Caesars Entertainment announced the pricing of its previously announced offering of $1.5 billion aggregate principal amount of senior secured notes due in 2032 at an interest rate of 6.5% per annum and an issue price equal to 100% of the principal amount of the notes. The offering is expected to close on or about Feb. 6, subject to customary closing conditions.

The notes will be guaranteed on a senior secured basis by each existing and future wholly-owned domestic subsidiary of the company that is a guarantor with respect to the company’s senior secured credit facilities (the “CEI credit agreement”), its existing 6.25% senior secured notes due in 2025 (prior to the consummation of the transactions set forth below) and its existing 7% senior secured notes due in 2030 (the “subsidiary guarantors”), once certain regulatory approvals are obtained. The notes and guarantees of the notes will be the company’s and the subsidiary guarantors’ senior secured obligations and, once certain regulatory approvals are obtained, secured on a first-priority pari passu basis on substantially all of the property and assets of the company and the subsidiary guarantors, now owned or hereafter acquired by the company and any subsidiary guarantor, that secure the obligations under the company’s senior secured credit facilities, its existing 6.25% senior secured notes due in 2025 (prior to the consummation of the transactions set forth below) and its existing 7% senior secured notes due in 2030.

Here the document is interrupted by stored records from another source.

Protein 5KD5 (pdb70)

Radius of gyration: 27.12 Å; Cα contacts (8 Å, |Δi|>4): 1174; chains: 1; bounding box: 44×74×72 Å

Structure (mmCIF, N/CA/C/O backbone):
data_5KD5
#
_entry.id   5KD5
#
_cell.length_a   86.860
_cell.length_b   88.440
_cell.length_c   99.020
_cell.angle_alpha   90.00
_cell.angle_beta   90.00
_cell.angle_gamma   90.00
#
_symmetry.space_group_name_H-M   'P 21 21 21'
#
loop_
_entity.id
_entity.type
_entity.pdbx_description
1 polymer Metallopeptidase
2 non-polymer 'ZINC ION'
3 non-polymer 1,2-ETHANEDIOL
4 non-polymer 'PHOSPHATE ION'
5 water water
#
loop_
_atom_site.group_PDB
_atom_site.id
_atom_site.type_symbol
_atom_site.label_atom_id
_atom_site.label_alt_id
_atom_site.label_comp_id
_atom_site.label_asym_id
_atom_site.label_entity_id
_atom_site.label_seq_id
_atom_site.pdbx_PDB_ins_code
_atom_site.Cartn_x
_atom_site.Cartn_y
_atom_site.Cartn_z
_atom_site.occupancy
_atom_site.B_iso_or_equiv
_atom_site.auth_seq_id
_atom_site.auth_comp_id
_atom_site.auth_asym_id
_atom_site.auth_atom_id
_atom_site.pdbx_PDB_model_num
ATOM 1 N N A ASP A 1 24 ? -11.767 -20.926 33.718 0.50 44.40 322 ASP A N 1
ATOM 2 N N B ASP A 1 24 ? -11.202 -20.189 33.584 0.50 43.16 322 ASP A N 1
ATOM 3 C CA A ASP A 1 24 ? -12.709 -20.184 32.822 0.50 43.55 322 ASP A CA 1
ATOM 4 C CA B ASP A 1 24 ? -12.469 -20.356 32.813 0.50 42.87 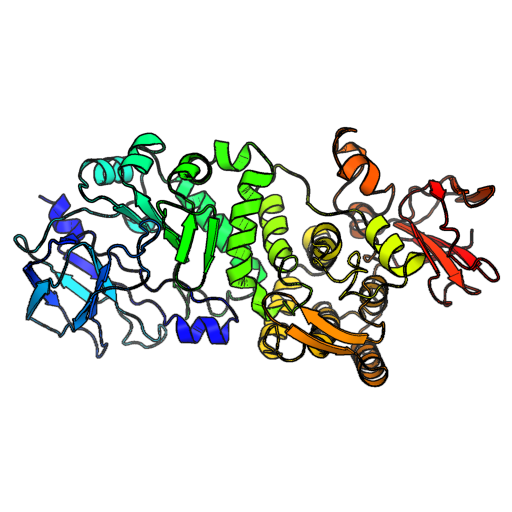322 ASP A CA 1
ATOM 5 C C A ASP A 1 24 ? -12.244 -20.347 31.374 0.50 42.28 322 ASP A C 1
ATOM 6 C C B ASP A 1 24 ? -12.180 -20.434 31.311 0.50 41.87 322 ASP A C 1
ATOM 7 O O A ASP A 1 24 ? -11.039 -20.446 31.097 0.50 39.87 322 ASP A O 1
ATOM 8 O O B ASP A 1 24 ? -11.010 -20.558 30.919 0.50 38.78 322 ASP A O 1
ATOM 17 N N . LYS A 1 25 ? -13.222 -20.394 30.470 1.00 39.81 323 LYS A N 1
ATOM 18 C CA . LYS A 1 25 ? -13.018 -20.443 29.032 1.00 42.92 323 LYS A CA 1
ATOM 19 C C . LYS A 1 25 ? -12.368 -19.151 28.515 1.00 43.46 323 LYS A C 1
ATOM 20 O O . LYS A 1 25 ? -11.799 -19.143 27.432 1.00 46.32 323 LYS A O 1
ATOM 22 N N . TRP A 1 26 ? -12.499 -18.058 29.265 1.00 42.85 324 TRP A N 1
ATOM 23 C CA . TRP A 1 26 ? -11.832 -16.807 28.893 1.00 40.23 324 TRP A CA 1
ATOM 24 C C . TRP A 1 26 ? -10.324 -16.982 29.031 1.00 40.40 324 TRP A C 1
ATOM 25 O O . TRP A 1 26 ? -9.600 -16.704 28.077 1.00 37.05 324 TRP A O 1
ATOM 36 N N . GLU A 1 27 ? -9.840 -17.483 30.169 1.00 37.26 325 GLU A N 1
ATOM 37 C CA . GLU A 1 27 ? -8.407 -17.734 30.291 1.00 36.51 325 GLU A CA 1
ATOM 38 C C . GLU A 1 27 ? -7.917 -18.693 29.204 1.00 39.16 325 GLU A C 1
ATOM 39 O O . GLU A 1 27 ? -6.874 -18.474 28.621 1.00 37.02 325 GLU A O 1
ATOM 45 N N . LYS A 1 28 ? -8.686 -19.729 28.893 1.00 39.52 326 LYS A N 1
ATOM 46 C CA . LYS A 1 28 ? -8.186 -20.766 27.989 1.00 37.49 326 LYS A CA 1
ATOM 47 C C . LYS A 1 28 ? -7.957 -20.255 26.554 1.00 36.17 326 LYS A C 1
ATOM 48 O O . LYS A 1 28 ? -7.049 -20.691 25.835 1.00 30.75 326 LYS A O 1
ATOM 54 N N . GLU A 1 29 ? -8.834 -19.358 26.153 1.00 35.36 327 GLU A N 1
ATOM 55 C CA . GLU A 1 29 ? -8.826 -18.705 24.846 1.00 36.64 327 GLU A CA 1
ATOM 56 C C . GLU A 1 29 ? -7.498 -18.010 24.567 1.00 35.19 327 GLU A C 1
ATOM 57 O O . GLU A 1 29 ? -7.115 -17.871 23.407 1.00 36.60 327 GLU A O 1
ATOM 63 N N . PHE A 1 30 ? -6.810 -17.566 25.629 1.00 29.53 328 PHE A N 1
ATOM 64 C CA . PHE A 1 30 ? -5.535 -16.849 25.513 1.00 29.24 328 PHE A CA 1
ATOM 65 C C . PHE A 1 30 ? -4.396 -17.718 25.971 1.00 29.14 328 PHE A C 1
ATOM 66 O O . PHE A 1 30 ? -3.297 -17.679 25.421 1.00 27.38 328 PHE A O 1
ATOM 74 N N . ARG A 1 31 ? -4.658 -18.594 26.939 1.00 27.19 329 ARG A N 1
ATOM 75 C CA . ARG A 1 31 ? -3.556 -19.416 27.437 1.00 24.55 329 ARG A CA 1
ATOM 76 C C . ARG A 1 31 ? -3.157 -20.560 26.481 1.00 21.44 329 ARG A C 1
ATOM 77 O O . ARG A 1 31 ? -2.049 -20.989 26.523 1.00 22.87 329 ARG A O 1
ATOM 85 N N . ILE A 1 32 ? -4.104 -21.010 25.664 1.00 24.91 330 ILE A N 1
ATOM 86 C CA . ILE A 1 32 ? -3.905 -22.030 24.678 1.00 27.06 330 ILE A CA 1
ATOM 87 C C . ILE A 1 32 ? -4.273 -21.455 23.336 1.00 26.60 330 ILE A C 1
ATOM 88 O O . ILE A 1 32 ? -5.475 -21.283 23.027 1.00 27.03 330 ILE A O 1
ATOM 93 N N . ARG A 1 33 ? -3.252 -21.232 22.511 1.00 26.87 331 ARG A N 1
ATOM 94 C CA . ARG A 1 33 ? -3.454 -20.674 21.167 1.00 27.40 331 ARG A CA 1
ATOM 95 C C . ARG A 1 33 ? -2.514 -21.263 20.099 1.00 26.85 331 ARG A C 1
ATOM 96 O O . ARG A 1 33 ? -1.382 -21.689 20.406 1.00 23.57 331 ARG A O 1
ATOM 104 N N . SER A 1 34 ? -2.982 -21.248 18.842 1.00 27.75 332 SER A N 1
ATOM 105 C CA . SER A 1 34 ? -2.103 -21.527 17.711 1.00 28.52 332 SER A CA 1
ATOM 106 C C . SER A 1 34 ? -1.658 -20.188 17.097 1.00 27.86 332 SER A C 1
ATOM 107 O O . SER A 1 34 ? -2.500 -19.343 16.769 1.00 32.37 332 SER A O 1
ATOM 110 N N . TYR A 1 35 ? -0.361 -20.040 16.971 1.00 24.65 333 TYR A N 1
ATOM 111 C CA . TYR A 1 35 ? 0.262 -18.825 16.452 1.00 23.44 333 TYR A CA 1
ATOM 112 C C . TYR A 1 35 ? 0.720 -19.046 15.014 1.00 24.23 333 TYR A C 1
ATOM 113 O O . TYR A 1 35 ? 1.541 -19.949 14.711 1.00 23.93 333 TYR A O 1
ATOM 122 N N . GLU A 1 36 ? 0.154 -18.227 14.132 1.00 22.53 334 GLU A N 1
ATOM 123 C CA . GLU A 1 36 ? 0.383 -18.319 12.712 1.00 23.67 334 GLU A CA 1
ATOM 124 C C . GLU A 1 36 ? 1.728 -17.650 12.377 1.00 20.94 334 GLU A C 1
ATOM 125 O O . GLU A 1 36 ? 2.167 -16.720 13.065 1.00 21.83 334 GLU A O 1
ATOM 131 N N . PRO A 1 37 ? 2.390 -18.108 11.312 1.00 20.54 335 PRO A N 1
ATOM 132 C CA . PRO A 1 37 ? 3.647 -17.521 10.891 1.00 20.12 335 PRO A CA 1
ATOM 133 C C . PRO A 1 37 ? 3.438 -16.129 10.255 1.00 17.52 335 PRO A C 1
ATOM 134 O O . PRO A 1 37 ? 2.473 -15.925 9.571 1.00 19.48 335 PRO A O 1
ATOM 138 N N . TYR A 1 38 ? 4.314 -15.196 10.545 1.00 18.90 336 TYR A N 1
ATOM 139 C CA . TYR A 1 38 ? 4.335 -13.916 9.810 1.00 17.98 336 TYR A CA 1
ATOM 140 C C . TYR A 1 38 ? 5.664 -13.743 9.103 1.00 19.41 336 TYR A C 1
ATOM 141 O O . TYR A 1 38 ? 6.658 -14.341 9.477 1.00 19.39 336 TYR A O 1
ATOM 150 N N . SER A 1 39 ? 5.690 -12.919 8.035 1.00 19.63 337 SER A N 1
ATOM 151 C CA . SER A 1 39 ? 6.953 -12.687 7.315 1.00 19.38 337 SER A CA 1
ATOM 152 C C . SER A 1 39 ? 8.004 -11.899 8.068 1.00 19.67 337 SER A C 1
ATOM 153 O O . SER A 1 39 ? 7.712 -11.278 9.142 1.00 21.44 337 SER A O 1
ATOM 156 N N . ASN A 1 40 ? 9.218 -11.788 7.490 1.00 21.35 338 ASN A N 1
ATOM 157 C CA . ASN A 1 40 ? 10.289 -11.006 8.038 1.00 21.21 338 ASN A CA 1
ATOM 158 C C . ASN A 1 40 ? 10.214 -9.540 7.596 1.00 22.15 338 ASN A C 1
ATOM 159 O O . ASN A 1 40 ? 10.184 -9.217 6.384 1.00 22.45 338 ASN A O 1
ATOM 164 N N . ILE A 1 41 ? 10.219 -8.652 8.585 1.00 19.59 339 ILE A N 1
ATOM 165 C CA . ILE A 1 41 ? 9.976 -7.246 8.287 1.00 19.93 339 ILE A CA 1
ATOM 166 C C . ILE A 1 41 ? 11.149 -6.548 7.561 1.00 22.92 339 ILE A C 1
ATOM 167 O O . ILE A 1 41 ? 10.906 -5.682 6.691 1.00 21.88 339 ILE A O 1
ATOM 172 N N . ALA A 1 42 ? 12.391 -6.891 7.867 1.00 23.13 340 ALA A N 1
ATOM 173 C CA . ALA A 1 42 ? 13.513 -6.188 7.262 1.00 26.40 340 ALA A CA 1
ATOM 174 C C . ALA A 1 42 ? 13.602 -6.558 5.767 1.00 24.66 340 ALA A C 1
ATOM 175 O O . ALA A 1 42 ? 13.727 -5.686 4.896 1.00 24.21 340 ALA A O 1
ATOM 177 N N . GLU A 1 43 ? 13.454 -7.840 5.478 1.00 23.92 341 GLU A N 1
ATOM 178 C CA . GLU A 1 43 ? 13.464 -8.343 4.115 1.00 24.67 341 GLU A CA 1
ATOM 179 C C . GLU A 1 43 ? 12.450 -7.622 3.240 1.00 23.69 341 GLU A C 1
ATOM 180 O O . GLU A 1 43 ? 12.794 -7.214 2.145 1.00 21.72 341 GLU A O 1
ATOM 186 N N . TRP A 1 44 ? 11.220 -7.429 3.748 1.00 21.15 342 TRP A N 1
ATOM 187 C CA . TRP A 1 44 ? 10.137 -6.903 2.911 1.00 21.09 342 TRP A CA 1
ATOM 188 C C . TRP A 1 44 ? 10.187 -5.389 2.834 1.00 20.01 342 TRP A C 1
ATOM 189 O O . TRP A 1 44 ? 9.721 -4.796 1.838 1.00 19.49 342 TRP A O 1
ATOM 200 N N . ALA A 1 45 ? 10.767 -4.771 3.855 1.00 21.32 343 ALA A N 1
ATOM 201 C CA . ALA A 1 45 ? 10.963 -3.309 3.803 1.00 21.79 343 ALA A CA 1
ATOM 202 C C . ALA A 1 45 ? 11.976 -2.990 2.704 1.00 21.73 343 ALA A C 1
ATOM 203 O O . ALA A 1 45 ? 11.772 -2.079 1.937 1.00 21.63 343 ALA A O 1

Concurrently with the issuance of the notes, the company expects to enter into an amendment to the CEI credit agreement to provide for, among other things, a new approximately $2.9 billion senior secured term loan facility (the “new term B-1 loan”), increased from the previously announced $2 billion. The closing of the new term B-1 loan under the CEI Credit Agreement is not a condition to the closing of the sale of the notes. The company intends to (i) use the net proceeds of the sale of the notes and the new term B-1 loan to fund the tender, redemption, repurchase, defeasement or satisfaction and discharge of any and all of the company’s 6.25% senior secured notes due in 2025 and (ii) use the net proceeds of a new financing, which may include without limitation, an unsecured intercompany loan to the offerors, to fund the tender, redemption, repurchase, defeasement or satisfaction and discharge by Caesars Resort Collection and CRC Finco, both wholly-owned subsidiaries of Caesars Entertainment (together, the “offerors”), of any and all of the offerors’ 5.750% senior secured notes due in 2025.